### INPUT MATERIAL
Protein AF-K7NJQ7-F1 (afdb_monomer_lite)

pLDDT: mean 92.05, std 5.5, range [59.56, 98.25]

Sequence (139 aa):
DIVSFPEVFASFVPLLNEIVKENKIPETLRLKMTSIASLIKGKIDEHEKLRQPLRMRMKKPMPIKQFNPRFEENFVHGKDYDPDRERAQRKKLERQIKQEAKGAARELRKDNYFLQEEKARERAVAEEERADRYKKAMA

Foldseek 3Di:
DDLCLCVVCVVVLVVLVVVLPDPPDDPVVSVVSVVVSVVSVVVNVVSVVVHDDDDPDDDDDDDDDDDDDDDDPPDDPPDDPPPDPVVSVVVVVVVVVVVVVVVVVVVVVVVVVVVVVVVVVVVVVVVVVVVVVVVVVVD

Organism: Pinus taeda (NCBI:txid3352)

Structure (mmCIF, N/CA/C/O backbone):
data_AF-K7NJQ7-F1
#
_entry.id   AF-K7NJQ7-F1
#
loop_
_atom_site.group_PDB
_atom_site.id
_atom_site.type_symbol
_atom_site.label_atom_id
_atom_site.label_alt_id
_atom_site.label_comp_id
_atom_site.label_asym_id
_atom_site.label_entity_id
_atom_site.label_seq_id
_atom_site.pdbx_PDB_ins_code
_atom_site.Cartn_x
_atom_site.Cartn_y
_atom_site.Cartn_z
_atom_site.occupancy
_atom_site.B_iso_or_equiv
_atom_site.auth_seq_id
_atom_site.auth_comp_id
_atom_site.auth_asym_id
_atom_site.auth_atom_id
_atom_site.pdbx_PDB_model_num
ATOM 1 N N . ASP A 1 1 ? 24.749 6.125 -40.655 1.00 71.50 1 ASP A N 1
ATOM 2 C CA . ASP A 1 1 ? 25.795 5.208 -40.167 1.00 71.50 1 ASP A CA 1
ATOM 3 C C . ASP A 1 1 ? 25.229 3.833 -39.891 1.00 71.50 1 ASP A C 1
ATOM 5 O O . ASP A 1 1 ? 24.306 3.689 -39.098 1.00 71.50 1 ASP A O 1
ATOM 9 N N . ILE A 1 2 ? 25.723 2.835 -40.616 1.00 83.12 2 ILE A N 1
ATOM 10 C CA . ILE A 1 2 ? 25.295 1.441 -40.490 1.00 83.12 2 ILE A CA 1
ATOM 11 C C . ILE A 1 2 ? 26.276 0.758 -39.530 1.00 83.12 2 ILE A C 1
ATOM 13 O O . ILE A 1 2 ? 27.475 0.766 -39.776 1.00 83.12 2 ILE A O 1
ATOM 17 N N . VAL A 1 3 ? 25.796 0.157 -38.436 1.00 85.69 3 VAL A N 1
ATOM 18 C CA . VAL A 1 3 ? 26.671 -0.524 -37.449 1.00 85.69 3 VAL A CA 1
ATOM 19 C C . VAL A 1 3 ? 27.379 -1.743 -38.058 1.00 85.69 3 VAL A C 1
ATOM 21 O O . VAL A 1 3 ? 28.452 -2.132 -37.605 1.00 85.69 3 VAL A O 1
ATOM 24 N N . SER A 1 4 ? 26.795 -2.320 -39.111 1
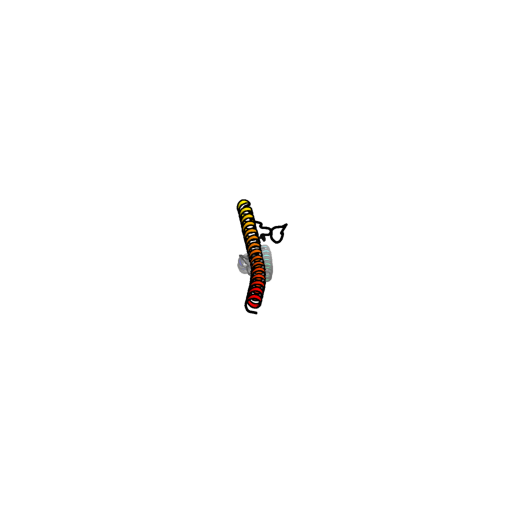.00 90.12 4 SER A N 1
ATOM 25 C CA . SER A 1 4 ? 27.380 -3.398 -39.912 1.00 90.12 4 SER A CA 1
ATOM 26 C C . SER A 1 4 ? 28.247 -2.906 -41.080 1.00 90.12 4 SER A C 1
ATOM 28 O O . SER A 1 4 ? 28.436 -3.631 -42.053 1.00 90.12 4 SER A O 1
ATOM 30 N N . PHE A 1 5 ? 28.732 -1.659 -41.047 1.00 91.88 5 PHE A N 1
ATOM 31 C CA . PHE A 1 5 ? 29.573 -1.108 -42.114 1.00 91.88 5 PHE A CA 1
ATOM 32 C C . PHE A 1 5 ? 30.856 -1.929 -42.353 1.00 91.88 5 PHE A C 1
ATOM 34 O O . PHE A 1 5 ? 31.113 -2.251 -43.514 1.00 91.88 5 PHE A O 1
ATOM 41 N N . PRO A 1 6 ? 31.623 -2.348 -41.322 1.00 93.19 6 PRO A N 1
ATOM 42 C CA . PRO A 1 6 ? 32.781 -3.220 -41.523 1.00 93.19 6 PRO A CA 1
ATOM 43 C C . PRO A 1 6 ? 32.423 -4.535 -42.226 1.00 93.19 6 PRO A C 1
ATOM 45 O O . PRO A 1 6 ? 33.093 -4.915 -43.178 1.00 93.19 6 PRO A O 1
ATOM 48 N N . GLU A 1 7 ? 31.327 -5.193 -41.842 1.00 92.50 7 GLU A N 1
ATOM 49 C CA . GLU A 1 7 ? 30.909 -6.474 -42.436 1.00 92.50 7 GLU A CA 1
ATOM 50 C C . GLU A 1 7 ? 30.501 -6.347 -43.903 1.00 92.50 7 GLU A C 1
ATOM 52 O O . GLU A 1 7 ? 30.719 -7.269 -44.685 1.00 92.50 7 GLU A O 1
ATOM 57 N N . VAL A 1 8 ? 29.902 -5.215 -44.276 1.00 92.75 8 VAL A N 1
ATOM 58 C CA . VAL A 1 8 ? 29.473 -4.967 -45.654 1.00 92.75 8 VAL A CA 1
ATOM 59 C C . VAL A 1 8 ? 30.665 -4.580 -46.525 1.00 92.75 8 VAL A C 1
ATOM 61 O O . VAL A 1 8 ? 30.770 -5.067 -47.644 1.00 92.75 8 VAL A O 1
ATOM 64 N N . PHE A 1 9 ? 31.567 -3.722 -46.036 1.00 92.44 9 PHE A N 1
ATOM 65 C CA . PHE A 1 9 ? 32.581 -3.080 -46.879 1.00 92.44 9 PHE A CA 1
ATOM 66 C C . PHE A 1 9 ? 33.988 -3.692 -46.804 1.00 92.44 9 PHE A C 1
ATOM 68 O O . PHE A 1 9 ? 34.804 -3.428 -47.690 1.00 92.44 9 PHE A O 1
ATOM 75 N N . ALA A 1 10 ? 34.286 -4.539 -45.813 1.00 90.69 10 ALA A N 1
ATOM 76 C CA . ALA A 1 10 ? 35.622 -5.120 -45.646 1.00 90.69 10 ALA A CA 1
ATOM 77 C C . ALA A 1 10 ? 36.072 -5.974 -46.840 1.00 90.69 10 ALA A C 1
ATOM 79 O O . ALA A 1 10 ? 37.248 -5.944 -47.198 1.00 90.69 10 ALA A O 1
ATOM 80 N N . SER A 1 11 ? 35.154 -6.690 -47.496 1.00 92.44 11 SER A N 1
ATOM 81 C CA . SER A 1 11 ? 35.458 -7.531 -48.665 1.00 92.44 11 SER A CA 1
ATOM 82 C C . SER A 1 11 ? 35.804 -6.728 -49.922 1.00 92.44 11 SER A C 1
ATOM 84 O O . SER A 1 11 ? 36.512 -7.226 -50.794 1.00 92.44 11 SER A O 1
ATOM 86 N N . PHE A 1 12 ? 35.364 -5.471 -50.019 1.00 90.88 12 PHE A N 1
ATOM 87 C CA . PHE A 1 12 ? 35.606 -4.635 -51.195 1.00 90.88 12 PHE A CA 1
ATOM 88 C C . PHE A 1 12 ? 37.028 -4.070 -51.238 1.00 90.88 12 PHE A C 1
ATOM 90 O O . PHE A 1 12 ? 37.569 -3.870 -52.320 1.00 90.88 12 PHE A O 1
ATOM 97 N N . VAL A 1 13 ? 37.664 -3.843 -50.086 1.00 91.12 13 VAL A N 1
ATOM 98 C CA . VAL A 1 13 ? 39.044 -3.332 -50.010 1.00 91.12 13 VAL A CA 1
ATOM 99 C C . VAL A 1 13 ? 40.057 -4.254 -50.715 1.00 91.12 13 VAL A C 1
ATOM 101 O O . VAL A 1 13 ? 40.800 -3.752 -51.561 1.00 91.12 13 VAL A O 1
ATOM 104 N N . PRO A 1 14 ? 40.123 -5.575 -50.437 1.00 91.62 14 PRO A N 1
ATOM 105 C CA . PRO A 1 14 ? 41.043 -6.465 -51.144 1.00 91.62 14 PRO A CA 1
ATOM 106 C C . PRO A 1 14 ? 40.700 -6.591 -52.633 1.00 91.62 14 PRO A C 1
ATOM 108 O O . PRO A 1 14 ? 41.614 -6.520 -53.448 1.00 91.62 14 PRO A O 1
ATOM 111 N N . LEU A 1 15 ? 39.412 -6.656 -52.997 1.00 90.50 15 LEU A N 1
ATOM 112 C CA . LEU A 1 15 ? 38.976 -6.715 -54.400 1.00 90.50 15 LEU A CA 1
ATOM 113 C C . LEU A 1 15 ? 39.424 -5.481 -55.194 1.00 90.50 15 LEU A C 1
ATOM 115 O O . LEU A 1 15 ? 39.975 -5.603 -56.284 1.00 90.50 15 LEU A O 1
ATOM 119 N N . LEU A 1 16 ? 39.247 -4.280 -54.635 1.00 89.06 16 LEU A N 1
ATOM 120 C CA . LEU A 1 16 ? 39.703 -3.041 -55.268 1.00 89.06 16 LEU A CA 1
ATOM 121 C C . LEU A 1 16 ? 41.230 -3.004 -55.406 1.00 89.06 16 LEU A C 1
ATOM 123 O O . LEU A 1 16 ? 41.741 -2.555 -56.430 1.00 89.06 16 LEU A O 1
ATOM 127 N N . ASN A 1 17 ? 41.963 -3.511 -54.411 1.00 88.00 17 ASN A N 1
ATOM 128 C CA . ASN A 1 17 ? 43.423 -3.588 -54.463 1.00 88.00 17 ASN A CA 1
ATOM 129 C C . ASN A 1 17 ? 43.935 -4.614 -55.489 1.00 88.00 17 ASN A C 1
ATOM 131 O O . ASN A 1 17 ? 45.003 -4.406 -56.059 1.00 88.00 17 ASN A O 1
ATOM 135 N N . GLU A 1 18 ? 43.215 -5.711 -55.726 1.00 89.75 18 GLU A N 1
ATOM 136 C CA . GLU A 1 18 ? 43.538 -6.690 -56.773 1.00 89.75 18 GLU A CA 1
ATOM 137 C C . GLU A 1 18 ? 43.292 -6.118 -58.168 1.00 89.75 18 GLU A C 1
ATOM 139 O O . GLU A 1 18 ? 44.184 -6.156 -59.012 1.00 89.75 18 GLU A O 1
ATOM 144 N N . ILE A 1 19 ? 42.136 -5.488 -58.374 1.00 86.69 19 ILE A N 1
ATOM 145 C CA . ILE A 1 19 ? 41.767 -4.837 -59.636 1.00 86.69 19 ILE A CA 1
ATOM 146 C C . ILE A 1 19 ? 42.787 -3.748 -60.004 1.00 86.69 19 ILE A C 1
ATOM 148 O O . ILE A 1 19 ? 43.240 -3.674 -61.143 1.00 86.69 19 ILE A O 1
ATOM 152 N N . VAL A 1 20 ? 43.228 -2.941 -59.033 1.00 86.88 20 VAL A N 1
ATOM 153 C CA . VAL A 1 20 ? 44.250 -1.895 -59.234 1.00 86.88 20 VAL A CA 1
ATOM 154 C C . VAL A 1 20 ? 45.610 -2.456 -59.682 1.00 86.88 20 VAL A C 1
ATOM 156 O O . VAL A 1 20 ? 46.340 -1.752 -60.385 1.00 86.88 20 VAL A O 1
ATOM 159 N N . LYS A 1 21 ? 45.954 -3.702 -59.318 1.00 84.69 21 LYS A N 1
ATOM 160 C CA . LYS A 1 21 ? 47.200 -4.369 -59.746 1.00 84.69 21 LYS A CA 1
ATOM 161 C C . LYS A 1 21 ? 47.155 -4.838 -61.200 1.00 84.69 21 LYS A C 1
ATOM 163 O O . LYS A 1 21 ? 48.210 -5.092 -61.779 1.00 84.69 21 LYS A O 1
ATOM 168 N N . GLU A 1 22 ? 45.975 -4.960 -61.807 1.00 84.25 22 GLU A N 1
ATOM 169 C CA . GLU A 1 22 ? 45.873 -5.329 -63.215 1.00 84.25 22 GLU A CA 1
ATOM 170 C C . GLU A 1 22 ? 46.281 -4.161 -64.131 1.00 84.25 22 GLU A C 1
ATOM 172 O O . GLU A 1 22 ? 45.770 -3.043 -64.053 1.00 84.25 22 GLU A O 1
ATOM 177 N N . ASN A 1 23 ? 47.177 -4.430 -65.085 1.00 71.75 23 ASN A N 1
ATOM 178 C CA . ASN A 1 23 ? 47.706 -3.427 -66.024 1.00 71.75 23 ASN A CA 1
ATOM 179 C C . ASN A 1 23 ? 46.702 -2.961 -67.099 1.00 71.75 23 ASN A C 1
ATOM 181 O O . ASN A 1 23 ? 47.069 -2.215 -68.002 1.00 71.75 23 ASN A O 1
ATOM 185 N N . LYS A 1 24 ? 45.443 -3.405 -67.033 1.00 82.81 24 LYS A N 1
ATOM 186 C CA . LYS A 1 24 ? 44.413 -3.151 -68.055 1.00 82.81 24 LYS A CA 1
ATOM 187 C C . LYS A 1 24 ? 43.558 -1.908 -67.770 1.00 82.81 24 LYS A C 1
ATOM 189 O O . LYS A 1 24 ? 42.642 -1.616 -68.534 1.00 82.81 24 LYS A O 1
######
### INPUT MATERIAL
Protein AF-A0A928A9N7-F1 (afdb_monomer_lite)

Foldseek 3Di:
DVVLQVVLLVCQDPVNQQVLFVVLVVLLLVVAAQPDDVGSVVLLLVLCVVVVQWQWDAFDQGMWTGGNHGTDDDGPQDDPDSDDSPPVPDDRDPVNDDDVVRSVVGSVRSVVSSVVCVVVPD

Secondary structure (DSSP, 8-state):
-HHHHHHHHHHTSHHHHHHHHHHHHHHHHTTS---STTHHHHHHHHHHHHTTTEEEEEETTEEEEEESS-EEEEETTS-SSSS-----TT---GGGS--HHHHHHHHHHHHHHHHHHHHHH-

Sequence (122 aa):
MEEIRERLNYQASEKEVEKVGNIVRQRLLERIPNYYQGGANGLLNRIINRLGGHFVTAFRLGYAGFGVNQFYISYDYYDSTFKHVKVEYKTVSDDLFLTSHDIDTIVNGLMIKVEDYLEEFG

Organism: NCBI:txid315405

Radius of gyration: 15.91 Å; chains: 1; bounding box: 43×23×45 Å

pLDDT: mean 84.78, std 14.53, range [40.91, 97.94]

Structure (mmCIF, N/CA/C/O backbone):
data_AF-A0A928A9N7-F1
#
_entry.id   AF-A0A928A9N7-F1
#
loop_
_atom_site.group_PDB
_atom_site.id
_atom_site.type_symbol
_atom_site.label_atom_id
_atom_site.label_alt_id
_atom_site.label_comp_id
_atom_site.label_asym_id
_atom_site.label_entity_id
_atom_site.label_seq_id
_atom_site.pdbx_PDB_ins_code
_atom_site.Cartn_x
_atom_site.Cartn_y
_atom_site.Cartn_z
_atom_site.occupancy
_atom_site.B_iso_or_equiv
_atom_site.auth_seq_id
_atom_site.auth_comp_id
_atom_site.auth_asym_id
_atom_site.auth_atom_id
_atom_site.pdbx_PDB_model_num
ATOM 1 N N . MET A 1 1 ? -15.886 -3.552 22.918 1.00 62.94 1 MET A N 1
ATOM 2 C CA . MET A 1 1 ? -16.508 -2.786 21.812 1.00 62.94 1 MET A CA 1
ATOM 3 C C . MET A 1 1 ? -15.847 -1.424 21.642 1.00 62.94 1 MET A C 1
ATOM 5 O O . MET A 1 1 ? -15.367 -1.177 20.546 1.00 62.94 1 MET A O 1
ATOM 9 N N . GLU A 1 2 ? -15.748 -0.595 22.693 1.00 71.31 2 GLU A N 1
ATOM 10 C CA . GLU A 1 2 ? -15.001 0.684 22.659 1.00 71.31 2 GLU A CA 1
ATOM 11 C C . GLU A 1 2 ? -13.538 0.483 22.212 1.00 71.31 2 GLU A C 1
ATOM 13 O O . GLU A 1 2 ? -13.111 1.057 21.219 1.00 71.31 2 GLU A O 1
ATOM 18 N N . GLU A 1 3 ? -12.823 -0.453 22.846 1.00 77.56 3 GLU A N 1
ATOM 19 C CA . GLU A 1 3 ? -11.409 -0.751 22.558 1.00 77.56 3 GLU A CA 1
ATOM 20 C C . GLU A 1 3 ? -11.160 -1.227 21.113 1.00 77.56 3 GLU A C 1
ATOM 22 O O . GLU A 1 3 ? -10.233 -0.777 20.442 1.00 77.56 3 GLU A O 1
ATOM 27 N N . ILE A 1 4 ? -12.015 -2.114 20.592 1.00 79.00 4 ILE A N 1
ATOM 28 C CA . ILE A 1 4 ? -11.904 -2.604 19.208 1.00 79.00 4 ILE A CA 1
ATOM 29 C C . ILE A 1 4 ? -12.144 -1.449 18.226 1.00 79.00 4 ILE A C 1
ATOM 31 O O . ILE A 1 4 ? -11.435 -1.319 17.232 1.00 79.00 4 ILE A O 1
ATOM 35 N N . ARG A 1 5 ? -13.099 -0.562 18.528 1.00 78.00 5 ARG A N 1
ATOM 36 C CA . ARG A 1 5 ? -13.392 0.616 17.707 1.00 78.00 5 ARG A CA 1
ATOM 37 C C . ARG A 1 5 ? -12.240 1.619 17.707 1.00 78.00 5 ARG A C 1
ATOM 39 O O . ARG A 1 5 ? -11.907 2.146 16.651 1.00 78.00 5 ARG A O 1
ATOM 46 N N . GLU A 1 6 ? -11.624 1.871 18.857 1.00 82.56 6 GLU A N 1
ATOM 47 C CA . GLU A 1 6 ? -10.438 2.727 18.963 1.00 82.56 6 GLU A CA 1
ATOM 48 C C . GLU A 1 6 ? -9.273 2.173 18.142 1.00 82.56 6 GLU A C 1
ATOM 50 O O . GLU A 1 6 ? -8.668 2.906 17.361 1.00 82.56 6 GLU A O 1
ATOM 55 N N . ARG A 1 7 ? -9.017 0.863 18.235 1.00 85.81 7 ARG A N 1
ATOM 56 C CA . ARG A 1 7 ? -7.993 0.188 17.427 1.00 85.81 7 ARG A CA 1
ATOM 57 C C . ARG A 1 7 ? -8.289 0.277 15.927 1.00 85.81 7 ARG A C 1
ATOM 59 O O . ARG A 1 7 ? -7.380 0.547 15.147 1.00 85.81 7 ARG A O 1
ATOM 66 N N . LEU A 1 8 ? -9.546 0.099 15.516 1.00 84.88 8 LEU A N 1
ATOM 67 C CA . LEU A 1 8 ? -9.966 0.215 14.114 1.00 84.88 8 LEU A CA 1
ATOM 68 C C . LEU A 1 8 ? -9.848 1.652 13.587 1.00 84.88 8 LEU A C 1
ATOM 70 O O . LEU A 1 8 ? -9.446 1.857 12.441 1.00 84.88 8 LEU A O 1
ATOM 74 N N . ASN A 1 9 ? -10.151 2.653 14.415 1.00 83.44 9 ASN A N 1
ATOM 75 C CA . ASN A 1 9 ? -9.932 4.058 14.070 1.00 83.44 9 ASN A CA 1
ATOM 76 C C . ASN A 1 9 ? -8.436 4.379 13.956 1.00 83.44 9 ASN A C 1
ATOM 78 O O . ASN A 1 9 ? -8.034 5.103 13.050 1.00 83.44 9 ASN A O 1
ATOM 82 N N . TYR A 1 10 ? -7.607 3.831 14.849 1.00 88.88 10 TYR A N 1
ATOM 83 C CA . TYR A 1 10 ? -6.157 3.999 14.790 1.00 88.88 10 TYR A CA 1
######
TASK GOAL » Take the line above containing "ATOM 179 C C", the line containing "ATOM 187 C C", and all lines in between, and copy them exactly without anything else.

COMPLETED EXERCISE »
ATOM 179 C C . ASN A 1 23 ? 46.702 -2.961 -67.099 1.00 71.75 23 ASN A C 1
ATOM 181 O O . ASN A 1 23 ? 47.069 -2.215 -68.002 1.00 71.75 23 ASN A O 1
ATOM 185 N N . LYS A 1 24 ? 45.443 -3.405 -67.033 1.00 82.81 24 LYS A N 1
ATOM 186 C CA . LYS A 1 24 ? 44.413 -3.151 -68.055 1.00 82.81 24 LYS A CA 1
ATOM 187 C C . LYS A 1 24 ? 43.558 -1.908 -67.770 1.00 82.81 24 LYS A C 1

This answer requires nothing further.